Cangemi v. Town of E. Hampton

Decision Date15 March 2019
Docket Number12-CV-3989(JS)(SIL)
Citation374 F.Supp.3d 227
Parties Thomas CANGEMI, Jodi Cangemi, Mariann Coleman, Francis J. DeVito, Lynn R. DeVito, Leon Kircik, Elizabeth Kircik, Carol C. Lang, Terry S. Bienstock, Daniel Livingston, Victoria Livingston, Robin Racanelli, James E. Ritterhoff, Thelma Weinberg Trustee of the Thelma Weinberg Revocable Living Trust, and Gale H. Ritterhoff, Plaintiffs, v. The TOWN OF EAST HAMPTON, Defendant.
CourtU.S. District Court — Eastern District of New York

For Plaintiffs: Jonathan Halsby Sinnreich, Esq., Timothy F. Hill, Esq., Sinnreich Kosakoff & Messina LLP, 267 Carleton Avenue, Suite 301, Central Islip, New York 11722

For Defendant: Steven C. Stern, Esq., Anthony F. Cardoso, Esq., Chelsea Ella Weisbord, Esq., Kevin Levine, Esq., Mark A. Radi, Esq., Sokoloff Stern LLP, 179 Westbury Avenue, Carle Place, New York 11514

MEMORANDUM & ORDER

SEYBERT, District Judge:

In 2012, Plaintiffs, who own waterfront property in Montauk, New York, commenced this action against several parties, including Defendant the Town of East Hampton (the "Town" or "Defendant"). After motion practice, the Town became the sole defendant. The parties proceeded to trial and the jury found the Town liable for private nuisance and trespass. Before the Court is the Town's motion for judgment as a matter of law pursuant to Federal Rule of Civil Procedure 50 or, in the alternative, a new trial pursuant to Federal Rule of Civil Procedure 59. Plaintiffs have not moved for any post-trial relief.

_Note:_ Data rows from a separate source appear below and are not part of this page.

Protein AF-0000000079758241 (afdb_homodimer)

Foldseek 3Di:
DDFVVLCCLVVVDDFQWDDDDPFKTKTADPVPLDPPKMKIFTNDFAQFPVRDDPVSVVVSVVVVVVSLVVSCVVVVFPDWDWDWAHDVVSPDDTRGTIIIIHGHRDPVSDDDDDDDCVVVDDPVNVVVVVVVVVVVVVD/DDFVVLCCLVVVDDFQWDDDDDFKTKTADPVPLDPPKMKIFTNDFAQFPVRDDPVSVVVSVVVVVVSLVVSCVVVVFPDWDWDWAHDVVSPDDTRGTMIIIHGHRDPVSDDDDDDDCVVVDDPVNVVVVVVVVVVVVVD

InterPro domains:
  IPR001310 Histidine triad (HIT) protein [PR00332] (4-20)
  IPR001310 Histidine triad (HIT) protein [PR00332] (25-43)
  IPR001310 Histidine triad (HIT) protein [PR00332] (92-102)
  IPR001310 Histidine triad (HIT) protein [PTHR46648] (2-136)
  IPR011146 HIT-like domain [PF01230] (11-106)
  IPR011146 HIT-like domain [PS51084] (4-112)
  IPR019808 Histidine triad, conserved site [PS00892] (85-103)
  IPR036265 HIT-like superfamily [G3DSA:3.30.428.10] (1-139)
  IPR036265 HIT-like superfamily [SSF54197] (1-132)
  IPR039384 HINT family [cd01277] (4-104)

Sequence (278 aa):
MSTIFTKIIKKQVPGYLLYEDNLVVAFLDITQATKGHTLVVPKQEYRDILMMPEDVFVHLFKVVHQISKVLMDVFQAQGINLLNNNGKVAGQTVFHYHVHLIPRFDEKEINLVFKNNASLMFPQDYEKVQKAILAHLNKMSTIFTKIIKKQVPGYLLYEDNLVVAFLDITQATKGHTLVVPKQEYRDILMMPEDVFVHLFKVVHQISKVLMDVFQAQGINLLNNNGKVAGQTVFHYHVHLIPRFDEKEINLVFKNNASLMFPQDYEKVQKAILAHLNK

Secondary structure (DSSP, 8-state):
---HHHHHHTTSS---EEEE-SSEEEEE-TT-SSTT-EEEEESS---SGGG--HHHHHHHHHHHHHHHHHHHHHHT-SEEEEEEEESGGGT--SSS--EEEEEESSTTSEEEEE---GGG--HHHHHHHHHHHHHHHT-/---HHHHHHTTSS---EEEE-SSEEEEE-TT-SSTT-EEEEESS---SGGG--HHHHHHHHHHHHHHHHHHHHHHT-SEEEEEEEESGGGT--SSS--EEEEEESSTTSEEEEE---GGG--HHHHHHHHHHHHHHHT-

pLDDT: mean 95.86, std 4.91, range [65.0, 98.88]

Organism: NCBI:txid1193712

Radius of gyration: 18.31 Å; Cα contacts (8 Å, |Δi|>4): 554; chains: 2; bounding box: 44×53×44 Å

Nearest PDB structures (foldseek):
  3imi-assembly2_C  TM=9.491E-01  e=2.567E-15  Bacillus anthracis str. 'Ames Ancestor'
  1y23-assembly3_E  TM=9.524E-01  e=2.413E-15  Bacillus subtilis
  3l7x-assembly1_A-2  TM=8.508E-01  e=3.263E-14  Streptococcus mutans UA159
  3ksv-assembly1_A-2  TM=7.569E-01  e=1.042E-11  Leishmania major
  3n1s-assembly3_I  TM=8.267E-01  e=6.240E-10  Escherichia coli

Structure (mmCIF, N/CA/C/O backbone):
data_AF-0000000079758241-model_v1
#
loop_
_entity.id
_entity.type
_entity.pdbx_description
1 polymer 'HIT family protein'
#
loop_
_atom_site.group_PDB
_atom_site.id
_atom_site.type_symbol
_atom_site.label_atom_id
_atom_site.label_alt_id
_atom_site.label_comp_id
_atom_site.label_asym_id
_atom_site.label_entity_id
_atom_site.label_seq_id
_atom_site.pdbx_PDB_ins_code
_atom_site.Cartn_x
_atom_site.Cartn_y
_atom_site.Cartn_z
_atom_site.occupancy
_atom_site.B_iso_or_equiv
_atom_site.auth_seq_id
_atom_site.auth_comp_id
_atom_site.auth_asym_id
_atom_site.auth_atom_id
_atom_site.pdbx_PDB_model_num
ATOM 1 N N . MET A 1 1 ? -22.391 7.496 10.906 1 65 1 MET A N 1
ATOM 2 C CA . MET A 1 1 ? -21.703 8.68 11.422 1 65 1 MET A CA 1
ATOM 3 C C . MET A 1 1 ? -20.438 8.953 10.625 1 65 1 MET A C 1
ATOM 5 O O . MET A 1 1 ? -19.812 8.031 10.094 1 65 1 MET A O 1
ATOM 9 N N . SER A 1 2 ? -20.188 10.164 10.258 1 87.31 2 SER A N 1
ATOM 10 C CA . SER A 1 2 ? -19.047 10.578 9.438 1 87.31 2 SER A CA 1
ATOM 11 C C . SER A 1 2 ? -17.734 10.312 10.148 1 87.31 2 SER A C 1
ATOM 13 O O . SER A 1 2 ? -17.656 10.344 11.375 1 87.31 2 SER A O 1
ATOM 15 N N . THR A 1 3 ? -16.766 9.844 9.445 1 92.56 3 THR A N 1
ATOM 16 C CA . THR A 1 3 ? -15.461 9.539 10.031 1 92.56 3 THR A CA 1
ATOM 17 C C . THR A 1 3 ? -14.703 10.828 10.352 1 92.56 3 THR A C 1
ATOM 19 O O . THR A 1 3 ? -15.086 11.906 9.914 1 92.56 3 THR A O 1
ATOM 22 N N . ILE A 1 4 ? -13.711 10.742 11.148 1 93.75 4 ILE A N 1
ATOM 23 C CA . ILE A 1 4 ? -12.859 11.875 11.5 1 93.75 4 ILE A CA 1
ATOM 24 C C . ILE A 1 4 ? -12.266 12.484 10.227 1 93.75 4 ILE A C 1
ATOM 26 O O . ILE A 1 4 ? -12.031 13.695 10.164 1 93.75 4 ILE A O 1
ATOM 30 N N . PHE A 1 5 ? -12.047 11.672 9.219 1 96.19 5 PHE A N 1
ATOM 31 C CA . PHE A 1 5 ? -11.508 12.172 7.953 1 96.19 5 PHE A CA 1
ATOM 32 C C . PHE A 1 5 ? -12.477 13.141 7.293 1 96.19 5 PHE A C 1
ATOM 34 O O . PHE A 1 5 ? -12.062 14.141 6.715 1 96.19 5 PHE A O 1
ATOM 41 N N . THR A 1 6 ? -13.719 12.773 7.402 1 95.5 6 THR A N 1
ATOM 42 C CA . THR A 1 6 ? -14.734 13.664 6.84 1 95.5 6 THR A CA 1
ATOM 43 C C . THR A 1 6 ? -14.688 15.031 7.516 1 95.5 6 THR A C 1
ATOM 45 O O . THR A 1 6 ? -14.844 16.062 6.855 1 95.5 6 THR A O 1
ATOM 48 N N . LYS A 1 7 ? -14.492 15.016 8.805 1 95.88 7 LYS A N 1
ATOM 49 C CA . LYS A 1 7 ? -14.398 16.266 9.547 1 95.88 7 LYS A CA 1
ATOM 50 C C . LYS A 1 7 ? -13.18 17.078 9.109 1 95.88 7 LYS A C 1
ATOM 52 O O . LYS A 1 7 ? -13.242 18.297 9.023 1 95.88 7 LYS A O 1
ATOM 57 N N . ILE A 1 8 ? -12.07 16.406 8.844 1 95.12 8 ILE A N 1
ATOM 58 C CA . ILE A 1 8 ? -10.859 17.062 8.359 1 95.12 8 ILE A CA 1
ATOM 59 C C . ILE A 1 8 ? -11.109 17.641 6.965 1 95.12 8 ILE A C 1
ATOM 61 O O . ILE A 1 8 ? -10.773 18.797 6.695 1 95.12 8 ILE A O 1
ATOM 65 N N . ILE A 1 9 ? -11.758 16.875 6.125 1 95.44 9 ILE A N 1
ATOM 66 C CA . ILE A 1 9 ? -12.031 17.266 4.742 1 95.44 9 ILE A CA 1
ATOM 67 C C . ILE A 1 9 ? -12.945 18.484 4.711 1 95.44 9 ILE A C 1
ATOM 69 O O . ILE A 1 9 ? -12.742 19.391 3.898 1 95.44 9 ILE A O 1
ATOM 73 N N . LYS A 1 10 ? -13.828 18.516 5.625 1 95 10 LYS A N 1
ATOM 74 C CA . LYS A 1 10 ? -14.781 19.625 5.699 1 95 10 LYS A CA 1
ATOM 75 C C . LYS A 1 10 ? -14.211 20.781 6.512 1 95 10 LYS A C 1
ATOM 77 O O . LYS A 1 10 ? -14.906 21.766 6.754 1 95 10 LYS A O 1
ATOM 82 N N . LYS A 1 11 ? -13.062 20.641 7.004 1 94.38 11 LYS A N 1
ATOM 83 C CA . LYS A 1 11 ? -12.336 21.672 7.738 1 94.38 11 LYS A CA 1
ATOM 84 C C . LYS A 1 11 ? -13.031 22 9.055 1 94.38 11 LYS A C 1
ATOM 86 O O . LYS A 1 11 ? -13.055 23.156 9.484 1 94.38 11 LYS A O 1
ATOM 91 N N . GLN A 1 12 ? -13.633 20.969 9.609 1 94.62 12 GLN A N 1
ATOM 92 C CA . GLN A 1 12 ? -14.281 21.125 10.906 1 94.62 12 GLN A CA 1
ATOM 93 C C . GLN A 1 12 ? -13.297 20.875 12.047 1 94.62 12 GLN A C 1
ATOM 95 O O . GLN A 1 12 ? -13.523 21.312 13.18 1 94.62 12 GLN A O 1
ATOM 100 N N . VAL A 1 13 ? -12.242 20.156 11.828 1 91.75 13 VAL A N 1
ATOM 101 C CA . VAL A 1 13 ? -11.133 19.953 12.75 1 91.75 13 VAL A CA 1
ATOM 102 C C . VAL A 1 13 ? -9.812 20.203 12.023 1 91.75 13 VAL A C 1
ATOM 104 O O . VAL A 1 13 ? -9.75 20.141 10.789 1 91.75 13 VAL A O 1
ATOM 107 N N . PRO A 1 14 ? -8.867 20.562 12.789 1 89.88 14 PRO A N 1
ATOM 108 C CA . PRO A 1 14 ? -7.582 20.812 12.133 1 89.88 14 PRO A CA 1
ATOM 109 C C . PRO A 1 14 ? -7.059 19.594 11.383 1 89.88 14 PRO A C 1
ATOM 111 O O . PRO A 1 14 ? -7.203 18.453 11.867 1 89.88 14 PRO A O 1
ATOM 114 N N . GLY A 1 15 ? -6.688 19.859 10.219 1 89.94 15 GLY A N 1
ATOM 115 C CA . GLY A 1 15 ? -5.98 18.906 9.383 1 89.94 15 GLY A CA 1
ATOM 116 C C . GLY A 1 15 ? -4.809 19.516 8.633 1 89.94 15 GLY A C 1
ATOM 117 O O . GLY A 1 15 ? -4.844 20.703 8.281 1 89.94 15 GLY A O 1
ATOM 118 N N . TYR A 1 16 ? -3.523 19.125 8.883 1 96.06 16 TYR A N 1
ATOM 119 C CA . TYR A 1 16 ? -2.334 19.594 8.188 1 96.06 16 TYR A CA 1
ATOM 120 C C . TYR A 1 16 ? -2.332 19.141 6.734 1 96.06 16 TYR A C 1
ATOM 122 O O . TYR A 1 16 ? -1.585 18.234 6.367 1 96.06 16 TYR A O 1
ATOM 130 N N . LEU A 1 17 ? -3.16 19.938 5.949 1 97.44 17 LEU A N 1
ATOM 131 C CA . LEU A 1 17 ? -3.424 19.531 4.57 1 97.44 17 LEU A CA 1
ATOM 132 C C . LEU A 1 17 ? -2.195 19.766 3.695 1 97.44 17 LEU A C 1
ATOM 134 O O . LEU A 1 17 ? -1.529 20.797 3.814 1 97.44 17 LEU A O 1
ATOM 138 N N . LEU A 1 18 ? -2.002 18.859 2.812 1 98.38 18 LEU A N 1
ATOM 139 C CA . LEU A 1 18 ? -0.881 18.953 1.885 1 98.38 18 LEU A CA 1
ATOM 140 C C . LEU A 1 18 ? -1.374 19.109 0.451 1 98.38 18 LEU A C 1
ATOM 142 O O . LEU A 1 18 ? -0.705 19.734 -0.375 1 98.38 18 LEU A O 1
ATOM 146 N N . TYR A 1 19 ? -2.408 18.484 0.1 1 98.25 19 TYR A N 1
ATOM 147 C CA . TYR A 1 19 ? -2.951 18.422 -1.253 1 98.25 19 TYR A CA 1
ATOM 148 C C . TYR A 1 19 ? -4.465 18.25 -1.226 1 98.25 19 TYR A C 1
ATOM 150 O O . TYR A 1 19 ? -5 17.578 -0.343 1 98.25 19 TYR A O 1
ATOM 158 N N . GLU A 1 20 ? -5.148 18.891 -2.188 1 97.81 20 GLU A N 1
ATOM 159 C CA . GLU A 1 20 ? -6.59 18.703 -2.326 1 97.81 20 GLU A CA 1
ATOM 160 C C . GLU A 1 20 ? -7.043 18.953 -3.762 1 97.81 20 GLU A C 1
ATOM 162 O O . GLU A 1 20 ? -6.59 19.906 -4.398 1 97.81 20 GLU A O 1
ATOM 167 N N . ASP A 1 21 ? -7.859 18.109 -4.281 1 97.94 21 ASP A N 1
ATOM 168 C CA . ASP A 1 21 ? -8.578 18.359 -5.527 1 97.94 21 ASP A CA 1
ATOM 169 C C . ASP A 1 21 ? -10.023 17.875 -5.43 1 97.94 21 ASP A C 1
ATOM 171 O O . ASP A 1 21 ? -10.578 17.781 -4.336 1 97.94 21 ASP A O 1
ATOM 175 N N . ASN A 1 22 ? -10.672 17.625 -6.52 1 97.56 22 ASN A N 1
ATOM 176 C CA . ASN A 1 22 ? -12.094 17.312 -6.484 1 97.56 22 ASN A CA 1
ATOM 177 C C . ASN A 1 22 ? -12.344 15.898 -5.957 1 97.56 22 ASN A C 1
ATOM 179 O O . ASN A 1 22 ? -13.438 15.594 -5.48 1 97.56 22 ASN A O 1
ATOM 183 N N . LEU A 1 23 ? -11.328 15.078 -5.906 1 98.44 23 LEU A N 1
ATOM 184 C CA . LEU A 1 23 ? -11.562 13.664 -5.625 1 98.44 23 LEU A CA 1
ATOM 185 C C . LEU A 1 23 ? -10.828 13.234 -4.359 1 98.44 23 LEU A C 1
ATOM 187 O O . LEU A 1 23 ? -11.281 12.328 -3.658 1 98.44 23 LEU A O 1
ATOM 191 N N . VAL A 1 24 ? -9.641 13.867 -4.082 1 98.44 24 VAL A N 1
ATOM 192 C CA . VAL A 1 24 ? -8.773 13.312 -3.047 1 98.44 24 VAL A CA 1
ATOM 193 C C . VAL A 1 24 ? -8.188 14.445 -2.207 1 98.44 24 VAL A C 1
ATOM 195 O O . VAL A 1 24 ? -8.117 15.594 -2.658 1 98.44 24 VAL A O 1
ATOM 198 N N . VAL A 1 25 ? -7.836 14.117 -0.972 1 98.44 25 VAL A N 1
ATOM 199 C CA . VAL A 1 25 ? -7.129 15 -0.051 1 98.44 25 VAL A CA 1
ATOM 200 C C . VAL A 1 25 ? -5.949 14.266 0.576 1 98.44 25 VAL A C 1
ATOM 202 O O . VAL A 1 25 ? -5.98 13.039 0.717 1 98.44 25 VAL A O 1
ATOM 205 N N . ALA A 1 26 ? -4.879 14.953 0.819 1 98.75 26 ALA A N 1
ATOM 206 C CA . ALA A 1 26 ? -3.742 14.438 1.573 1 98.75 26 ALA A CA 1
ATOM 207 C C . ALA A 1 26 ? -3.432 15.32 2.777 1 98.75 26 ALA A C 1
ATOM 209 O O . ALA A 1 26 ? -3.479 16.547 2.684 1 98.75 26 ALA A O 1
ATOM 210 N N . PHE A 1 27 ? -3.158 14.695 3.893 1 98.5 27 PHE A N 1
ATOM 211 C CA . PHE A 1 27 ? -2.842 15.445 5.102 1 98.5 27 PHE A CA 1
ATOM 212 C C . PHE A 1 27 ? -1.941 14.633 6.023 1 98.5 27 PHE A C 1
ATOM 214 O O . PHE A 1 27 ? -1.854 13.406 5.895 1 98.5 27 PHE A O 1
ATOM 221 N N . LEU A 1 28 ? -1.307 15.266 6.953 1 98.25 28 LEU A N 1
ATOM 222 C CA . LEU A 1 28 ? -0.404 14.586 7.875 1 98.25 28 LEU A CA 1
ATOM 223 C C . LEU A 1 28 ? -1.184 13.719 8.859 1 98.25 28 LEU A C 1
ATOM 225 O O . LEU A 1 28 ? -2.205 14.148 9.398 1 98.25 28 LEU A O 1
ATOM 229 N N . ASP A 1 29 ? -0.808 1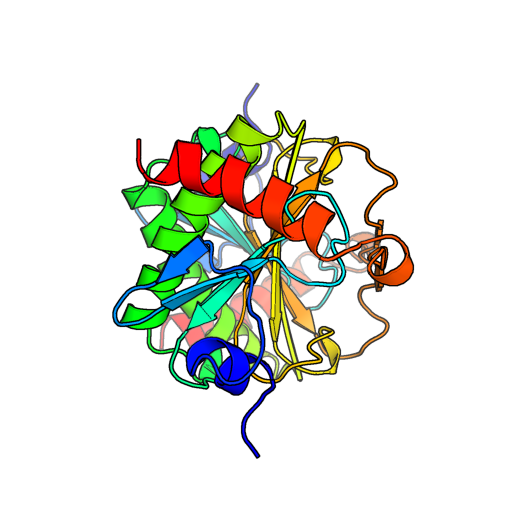2.531 9 1 97.62 29 ASP A N 1
ATOM 230 C CA . ASP A 1 29 ? -1.319 11.734 10.109 1 97.62 29 ASP A CA 1
ATOM 231 C C . ASP A 1 29 ? -0.851 12.289 11.453 1 97.62 29 ASP A C 1
ATOM 233 O O . ASP A 1 29 ? 0.327 12.617 11.617 1 97.62 29 ASP A O 1
ATOM 237 N N . ILE A 1 30 ? -1.634 12.289 12.383 1 95 30 ILE A N 1
ATOM 238 C CA . ILE A 1 30 ? -1.327 12.938 13.648 1 95 30 ILE A CA 1
ATOM 239 C C . ILE A 1 30 ? -0.353 12.07 14.453 1 95 30 ILE A C 1
ATOM 241 O O . ILE A 1 30 ? 0.377 12.578 15.305 1 95 30 ILE A O 1
ATOM 245 N N . THR A 1 31 ? -0.352 10.75 14.227 1 95 31 THR A N 1
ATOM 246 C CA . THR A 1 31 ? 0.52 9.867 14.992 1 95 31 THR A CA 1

For the following reasons, Defendant's motion for judgment as a matter of law is GRANTED.

BACKGROUND

The Court assumes familiarity with the background of the case and will only discuss the evidence at trial necessary to its analysis. Briefly, Plaintiffs own beachfront homes in Montauk, New York, next to two jetties. The jetties, which were originally built in 1926 to maintain the inlet near Plaintiffs' properties, have allegedly stopped the flow of sand to Plaintiffs' beaches and caused them to erode. Plaintiffs seek monetary and equitable relief.

Plaintiffs commenced this action in June 2012 against the United States of America (the "United States"); the United States Army Corps of Engineers (the "Army Corps"); Colonel John R. Boule, Commander of the New York District of the Army Corps, individually and in his official capacity ("Boule"); the Town; William J. Wilkinson, Supervisor of the Town, individually and in his official capacity ("Wilkinson"); the County of Suffolk (the "County"); the State of New York ("the State"); Joe Martens, Commissioner of the New York State Department of Environmental Conservation ("DEC") ("Martens"); and Cesar A. Perales, Secretary of the New York State Department of State ("Perales"). (Compl., D.E. 1.) Plaintiffs filed an Amended Complaint in September 2012. (Am. Compl., D.E. 18.)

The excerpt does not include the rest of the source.